All that should come back is the lines of the data below from the one containing "IPR037923 Transcription regulator" to the one containing "ATOM 2 C CA . MET A 1 1 ? 18.016", inclusive, exactly as they stand.

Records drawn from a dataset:
+++

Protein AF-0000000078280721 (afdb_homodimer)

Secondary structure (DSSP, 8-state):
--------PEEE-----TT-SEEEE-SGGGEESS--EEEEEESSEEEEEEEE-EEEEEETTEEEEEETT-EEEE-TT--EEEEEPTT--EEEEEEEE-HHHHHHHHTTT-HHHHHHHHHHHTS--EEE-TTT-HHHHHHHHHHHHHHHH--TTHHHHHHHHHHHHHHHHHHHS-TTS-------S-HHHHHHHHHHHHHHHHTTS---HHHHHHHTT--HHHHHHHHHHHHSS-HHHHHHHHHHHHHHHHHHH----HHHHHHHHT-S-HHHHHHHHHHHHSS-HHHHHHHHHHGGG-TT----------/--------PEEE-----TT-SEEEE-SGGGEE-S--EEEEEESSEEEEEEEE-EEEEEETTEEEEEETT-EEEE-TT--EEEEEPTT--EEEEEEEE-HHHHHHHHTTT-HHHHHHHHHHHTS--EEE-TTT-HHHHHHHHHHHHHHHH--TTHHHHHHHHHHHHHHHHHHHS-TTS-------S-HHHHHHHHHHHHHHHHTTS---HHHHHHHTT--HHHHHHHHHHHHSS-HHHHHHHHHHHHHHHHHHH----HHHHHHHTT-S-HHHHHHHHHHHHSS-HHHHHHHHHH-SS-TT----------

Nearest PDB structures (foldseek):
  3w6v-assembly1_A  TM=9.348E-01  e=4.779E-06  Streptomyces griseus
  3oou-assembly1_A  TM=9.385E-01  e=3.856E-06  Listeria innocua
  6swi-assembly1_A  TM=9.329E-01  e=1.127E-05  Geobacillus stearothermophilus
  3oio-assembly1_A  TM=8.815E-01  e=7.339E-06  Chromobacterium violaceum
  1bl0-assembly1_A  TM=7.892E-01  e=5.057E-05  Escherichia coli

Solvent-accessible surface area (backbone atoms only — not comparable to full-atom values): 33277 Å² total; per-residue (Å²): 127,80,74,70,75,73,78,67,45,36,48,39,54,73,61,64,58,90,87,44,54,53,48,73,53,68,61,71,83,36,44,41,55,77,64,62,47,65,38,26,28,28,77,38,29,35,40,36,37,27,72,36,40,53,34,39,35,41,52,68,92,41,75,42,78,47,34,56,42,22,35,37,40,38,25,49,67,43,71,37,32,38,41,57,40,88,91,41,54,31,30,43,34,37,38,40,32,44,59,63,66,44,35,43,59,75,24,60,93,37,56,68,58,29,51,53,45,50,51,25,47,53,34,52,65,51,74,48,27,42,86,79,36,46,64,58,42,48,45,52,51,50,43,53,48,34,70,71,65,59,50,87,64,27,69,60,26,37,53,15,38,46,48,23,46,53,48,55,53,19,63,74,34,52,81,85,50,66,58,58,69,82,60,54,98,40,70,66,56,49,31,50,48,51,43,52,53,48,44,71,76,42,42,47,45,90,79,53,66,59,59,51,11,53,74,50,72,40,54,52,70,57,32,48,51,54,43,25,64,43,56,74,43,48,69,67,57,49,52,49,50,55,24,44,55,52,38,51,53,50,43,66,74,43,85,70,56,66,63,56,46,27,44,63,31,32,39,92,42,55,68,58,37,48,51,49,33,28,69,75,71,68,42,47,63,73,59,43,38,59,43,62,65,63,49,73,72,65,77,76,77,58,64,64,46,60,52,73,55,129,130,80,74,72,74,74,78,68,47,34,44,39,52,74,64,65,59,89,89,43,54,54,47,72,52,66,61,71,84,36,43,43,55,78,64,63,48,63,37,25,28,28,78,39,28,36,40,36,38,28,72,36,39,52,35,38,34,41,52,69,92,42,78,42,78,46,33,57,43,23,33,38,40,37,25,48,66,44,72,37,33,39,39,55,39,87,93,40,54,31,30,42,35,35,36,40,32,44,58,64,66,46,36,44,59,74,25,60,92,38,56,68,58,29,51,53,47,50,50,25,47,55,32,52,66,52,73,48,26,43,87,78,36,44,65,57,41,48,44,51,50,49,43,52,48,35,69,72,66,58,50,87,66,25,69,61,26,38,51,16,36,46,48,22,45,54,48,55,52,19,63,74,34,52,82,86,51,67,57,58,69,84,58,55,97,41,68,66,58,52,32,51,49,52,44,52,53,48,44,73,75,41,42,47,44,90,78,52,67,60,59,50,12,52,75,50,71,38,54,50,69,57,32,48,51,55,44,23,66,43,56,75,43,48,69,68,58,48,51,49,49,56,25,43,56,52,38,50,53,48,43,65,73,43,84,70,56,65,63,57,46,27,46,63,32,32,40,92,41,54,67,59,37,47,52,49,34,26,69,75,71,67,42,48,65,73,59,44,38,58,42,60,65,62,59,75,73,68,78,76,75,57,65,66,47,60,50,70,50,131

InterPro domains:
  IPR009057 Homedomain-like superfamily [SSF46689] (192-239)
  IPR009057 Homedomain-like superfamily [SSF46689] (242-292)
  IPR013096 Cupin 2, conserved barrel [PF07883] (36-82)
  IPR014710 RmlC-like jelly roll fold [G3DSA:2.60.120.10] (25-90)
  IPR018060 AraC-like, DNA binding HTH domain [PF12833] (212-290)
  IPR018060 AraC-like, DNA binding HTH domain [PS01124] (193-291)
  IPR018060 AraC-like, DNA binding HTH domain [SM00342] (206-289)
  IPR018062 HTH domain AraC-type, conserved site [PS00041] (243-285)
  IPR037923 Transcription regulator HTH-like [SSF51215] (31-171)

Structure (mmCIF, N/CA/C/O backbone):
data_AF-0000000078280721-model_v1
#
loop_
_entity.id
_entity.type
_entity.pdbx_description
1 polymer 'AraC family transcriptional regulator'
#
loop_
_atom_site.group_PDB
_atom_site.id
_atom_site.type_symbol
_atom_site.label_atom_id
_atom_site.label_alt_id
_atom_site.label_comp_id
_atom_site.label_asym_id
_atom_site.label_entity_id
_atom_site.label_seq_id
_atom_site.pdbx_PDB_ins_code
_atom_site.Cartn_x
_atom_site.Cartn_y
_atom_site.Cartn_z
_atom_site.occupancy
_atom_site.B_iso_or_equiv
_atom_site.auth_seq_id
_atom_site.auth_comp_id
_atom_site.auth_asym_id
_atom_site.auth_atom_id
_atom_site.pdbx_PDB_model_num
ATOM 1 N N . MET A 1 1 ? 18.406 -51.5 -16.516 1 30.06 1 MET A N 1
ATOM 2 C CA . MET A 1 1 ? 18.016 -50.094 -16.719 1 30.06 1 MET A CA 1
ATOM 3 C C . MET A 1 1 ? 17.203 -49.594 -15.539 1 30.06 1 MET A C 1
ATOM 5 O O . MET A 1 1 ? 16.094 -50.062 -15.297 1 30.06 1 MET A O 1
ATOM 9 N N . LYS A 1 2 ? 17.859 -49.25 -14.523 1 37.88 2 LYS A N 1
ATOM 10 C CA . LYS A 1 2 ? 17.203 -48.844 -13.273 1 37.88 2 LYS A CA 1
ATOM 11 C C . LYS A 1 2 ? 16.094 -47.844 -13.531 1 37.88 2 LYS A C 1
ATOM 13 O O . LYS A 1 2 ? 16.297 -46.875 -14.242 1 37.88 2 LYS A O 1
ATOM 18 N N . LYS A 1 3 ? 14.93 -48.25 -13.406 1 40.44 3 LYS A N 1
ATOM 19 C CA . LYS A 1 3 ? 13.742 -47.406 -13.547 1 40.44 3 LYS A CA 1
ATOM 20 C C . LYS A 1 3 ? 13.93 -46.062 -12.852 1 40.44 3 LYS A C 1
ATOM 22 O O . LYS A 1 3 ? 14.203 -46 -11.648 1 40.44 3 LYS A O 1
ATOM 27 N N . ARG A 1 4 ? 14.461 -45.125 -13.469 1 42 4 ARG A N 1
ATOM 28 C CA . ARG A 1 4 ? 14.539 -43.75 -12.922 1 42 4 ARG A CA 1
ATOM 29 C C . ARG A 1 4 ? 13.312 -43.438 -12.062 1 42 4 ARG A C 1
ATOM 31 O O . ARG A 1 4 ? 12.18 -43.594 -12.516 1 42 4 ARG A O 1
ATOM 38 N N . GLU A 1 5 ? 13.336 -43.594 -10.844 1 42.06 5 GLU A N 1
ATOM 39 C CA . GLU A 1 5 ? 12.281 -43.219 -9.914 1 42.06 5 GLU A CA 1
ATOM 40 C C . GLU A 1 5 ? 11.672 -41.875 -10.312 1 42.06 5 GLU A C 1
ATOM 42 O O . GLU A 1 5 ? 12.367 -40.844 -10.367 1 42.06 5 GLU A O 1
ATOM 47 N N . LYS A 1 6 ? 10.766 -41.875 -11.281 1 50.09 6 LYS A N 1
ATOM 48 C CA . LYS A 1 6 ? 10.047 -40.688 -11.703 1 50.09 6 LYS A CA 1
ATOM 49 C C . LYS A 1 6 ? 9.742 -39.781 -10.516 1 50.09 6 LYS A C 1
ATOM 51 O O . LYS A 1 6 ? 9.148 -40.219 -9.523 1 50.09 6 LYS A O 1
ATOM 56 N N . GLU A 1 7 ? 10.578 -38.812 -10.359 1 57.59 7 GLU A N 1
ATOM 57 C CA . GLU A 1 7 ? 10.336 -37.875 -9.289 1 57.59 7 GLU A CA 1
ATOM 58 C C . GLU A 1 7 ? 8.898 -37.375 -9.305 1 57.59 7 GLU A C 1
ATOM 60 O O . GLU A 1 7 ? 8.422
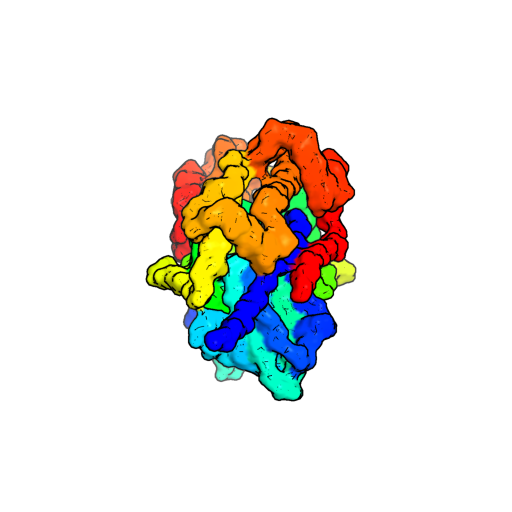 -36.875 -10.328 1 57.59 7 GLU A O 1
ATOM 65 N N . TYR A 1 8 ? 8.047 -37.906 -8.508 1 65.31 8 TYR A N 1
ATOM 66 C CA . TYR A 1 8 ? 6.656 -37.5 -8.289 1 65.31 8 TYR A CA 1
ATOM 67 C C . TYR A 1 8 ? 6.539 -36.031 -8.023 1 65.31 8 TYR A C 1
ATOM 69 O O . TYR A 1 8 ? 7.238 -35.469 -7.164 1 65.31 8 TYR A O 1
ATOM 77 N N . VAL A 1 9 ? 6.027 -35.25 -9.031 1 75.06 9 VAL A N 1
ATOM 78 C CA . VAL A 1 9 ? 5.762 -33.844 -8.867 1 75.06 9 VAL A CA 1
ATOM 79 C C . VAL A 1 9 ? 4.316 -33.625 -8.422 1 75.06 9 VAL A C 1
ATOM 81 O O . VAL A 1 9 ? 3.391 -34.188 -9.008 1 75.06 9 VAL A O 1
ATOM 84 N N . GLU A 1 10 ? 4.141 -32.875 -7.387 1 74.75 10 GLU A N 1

+++

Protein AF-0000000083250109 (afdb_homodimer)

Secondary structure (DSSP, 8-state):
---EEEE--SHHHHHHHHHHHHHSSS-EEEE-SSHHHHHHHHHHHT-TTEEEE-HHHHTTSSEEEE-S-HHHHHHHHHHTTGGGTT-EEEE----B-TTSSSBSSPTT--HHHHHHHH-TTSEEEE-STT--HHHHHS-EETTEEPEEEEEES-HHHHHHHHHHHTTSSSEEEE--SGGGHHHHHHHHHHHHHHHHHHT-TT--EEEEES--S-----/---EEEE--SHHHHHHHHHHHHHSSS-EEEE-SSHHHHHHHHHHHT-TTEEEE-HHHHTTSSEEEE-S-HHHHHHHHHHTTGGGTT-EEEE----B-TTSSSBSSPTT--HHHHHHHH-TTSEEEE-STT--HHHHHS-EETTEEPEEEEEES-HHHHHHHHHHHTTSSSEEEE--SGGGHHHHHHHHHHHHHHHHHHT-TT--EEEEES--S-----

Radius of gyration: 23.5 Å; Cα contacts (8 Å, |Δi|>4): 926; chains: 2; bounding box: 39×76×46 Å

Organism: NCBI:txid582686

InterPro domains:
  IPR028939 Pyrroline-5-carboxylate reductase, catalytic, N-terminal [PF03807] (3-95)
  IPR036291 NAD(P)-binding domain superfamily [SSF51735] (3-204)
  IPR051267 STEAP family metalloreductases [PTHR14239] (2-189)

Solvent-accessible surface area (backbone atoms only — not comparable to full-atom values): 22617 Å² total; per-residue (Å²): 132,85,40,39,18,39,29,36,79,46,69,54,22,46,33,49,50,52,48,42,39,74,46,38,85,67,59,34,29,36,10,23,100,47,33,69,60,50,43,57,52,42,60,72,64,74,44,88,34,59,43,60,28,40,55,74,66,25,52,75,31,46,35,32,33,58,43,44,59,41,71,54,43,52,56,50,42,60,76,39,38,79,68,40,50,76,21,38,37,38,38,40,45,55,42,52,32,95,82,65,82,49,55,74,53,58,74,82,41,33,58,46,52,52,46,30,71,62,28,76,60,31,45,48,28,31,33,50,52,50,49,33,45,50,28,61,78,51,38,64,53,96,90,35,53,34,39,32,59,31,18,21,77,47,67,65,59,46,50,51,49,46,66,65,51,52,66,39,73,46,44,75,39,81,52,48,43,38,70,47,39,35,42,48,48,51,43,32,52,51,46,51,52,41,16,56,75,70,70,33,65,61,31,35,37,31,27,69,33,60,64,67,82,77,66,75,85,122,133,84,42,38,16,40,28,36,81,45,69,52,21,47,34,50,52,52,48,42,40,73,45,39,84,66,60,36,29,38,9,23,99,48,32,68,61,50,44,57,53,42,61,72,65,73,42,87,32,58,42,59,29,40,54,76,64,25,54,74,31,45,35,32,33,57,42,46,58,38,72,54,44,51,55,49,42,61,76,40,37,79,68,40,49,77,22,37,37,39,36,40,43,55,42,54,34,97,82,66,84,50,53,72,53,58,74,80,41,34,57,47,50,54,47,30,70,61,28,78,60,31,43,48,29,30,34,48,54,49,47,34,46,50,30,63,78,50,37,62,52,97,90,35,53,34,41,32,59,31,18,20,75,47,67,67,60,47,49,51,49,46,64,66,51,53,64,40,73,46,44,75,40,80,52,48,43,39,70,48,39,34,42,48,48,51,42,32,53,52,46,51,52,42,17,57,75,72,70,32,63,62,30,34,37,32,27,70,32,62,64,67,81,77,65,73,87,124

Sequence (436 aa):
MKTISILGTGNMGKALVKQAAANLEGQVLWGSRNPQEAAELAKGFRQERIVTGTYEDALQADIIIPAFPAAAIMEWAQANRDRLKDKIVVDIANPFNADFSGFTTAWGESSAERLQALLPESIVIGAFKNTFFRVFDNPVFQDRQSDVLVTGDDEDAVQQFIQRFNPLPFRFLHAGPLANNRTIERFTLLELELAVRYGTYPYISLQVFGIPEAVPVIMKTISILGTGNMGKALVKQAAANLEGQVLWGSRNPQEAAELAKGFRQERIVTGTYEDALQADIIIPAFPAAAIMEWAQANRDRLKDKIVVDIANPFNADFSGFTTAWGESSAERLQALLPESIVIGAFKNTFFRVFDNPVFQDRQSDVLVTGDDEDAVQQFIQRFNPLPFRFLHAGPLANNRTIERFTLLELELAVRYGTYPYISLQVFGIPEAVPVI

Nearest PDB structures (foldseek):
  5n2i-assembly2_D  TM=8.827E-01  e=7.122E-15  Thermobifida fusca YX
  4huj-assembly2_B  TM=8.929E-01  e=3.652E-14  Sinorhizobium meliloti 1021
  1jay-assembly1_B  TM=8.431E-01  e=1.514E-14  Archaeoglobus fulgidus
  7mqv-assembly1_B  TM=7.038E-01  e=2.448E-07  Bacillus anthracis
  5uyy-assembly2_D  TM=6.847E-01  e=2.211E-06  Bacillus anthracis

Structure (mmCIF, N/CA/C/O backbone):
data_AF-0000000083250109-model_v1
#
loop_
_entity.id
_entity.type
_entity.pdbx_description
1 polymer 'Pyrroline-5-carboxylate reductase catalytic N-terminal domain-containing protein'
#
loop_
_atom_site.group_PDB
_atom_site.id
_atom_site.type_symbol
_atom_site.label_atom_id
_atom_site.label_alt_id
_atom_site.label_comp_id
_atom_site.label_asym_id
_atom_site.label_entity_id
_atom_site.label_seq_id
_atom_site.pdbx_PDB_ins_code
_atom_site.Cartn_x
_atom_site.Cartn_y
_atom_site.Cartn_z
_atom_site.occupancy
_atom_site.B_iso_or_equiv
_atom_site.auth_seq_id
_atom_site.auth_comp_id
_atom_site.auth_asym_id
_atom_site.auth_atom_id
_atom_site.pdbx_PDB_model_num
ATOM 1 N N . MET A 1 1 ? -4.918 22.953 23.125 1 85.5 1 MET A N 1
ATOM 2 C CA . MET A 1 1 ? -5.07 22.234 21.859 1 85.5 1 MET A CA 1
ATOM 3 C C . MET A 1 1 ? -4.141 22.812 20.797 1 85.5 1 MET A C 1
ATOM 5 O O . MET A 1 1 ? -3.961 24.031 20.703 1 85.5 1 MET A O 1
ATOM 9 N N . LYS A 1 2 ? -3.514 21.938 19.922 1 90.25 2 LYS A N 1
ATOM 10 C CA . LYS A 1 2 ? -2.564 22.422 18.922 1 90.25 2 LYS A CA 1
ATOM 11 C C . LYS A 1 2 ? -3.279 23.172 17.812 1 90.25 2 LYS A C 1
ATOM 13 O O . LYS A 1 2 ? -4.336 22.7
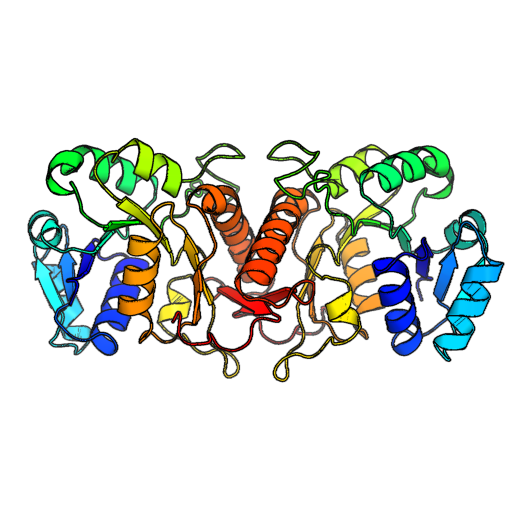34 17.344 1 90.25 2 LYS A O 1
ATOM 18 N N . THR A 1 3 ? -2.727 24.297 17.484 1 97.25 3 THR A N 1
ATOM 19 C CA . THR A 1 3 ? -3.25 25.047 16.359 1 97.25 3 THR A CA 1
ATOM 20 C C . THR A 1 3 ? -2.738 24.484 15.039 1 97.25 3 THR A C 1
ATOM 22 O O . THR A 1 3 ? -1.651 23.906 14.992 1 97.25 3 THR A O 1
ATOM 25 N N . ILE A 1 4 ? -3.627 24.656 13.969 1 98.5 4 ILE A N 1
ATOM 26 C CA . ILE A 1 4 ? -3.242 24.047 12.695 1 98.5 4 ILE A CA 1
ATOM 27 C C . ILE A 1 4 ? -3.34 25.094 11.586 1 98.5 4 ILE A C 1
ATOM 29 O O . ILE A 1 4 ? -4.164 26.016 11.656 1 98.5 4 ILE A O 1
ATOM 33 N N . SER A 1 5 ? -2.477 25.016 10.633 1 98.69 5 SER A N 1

+++

> [ANSWER SECTION]:
  IPR037923 Transcription regulator HTH-like [SSF51215] (31-171)

Structure (mmCIF, N/CA/C/O backbone):
data_AF-0000000078280721-model_v1
#
loop_
_entity.id
_entity.type
_entity.pdbx_description
1 polymer 'AraC family transcriptional regulator'
#
loop_
_atom_site.group_PDB
_atom_site.id
_atom_site.type_symbol
_atom_site.label_atom_id
_atom_site.label_alt_id
_atom_site.label_comp_id
_atom_site.label_asym_id
_atom_site.label_entity_id
_atom_site.label_seq_id
_atom_site.pdbx_PDB_ins_code
_atom_site.Cartn_x
_atom_site.Cartn_y
_atom_site.Cartn_z
_atom_site.occupancy
_atom_site.B_iso_or_equiv
_atom_site.auth_seq_id
_atom_site.auth_comp_id
_atom_site.auth_asym_id
_atom_site.auth_atom_id
_atom_site.pdbx_PDB_model_num
ATOM 1 N N . MET A 1 1 ? 18.406 -51.5 -16.516 1 30.06 1 MET A N 1
ATOM 2 C CA . MET A 1 1 ? 18.016 -50.094 -16.719 1 30.06 1 MET A CA 1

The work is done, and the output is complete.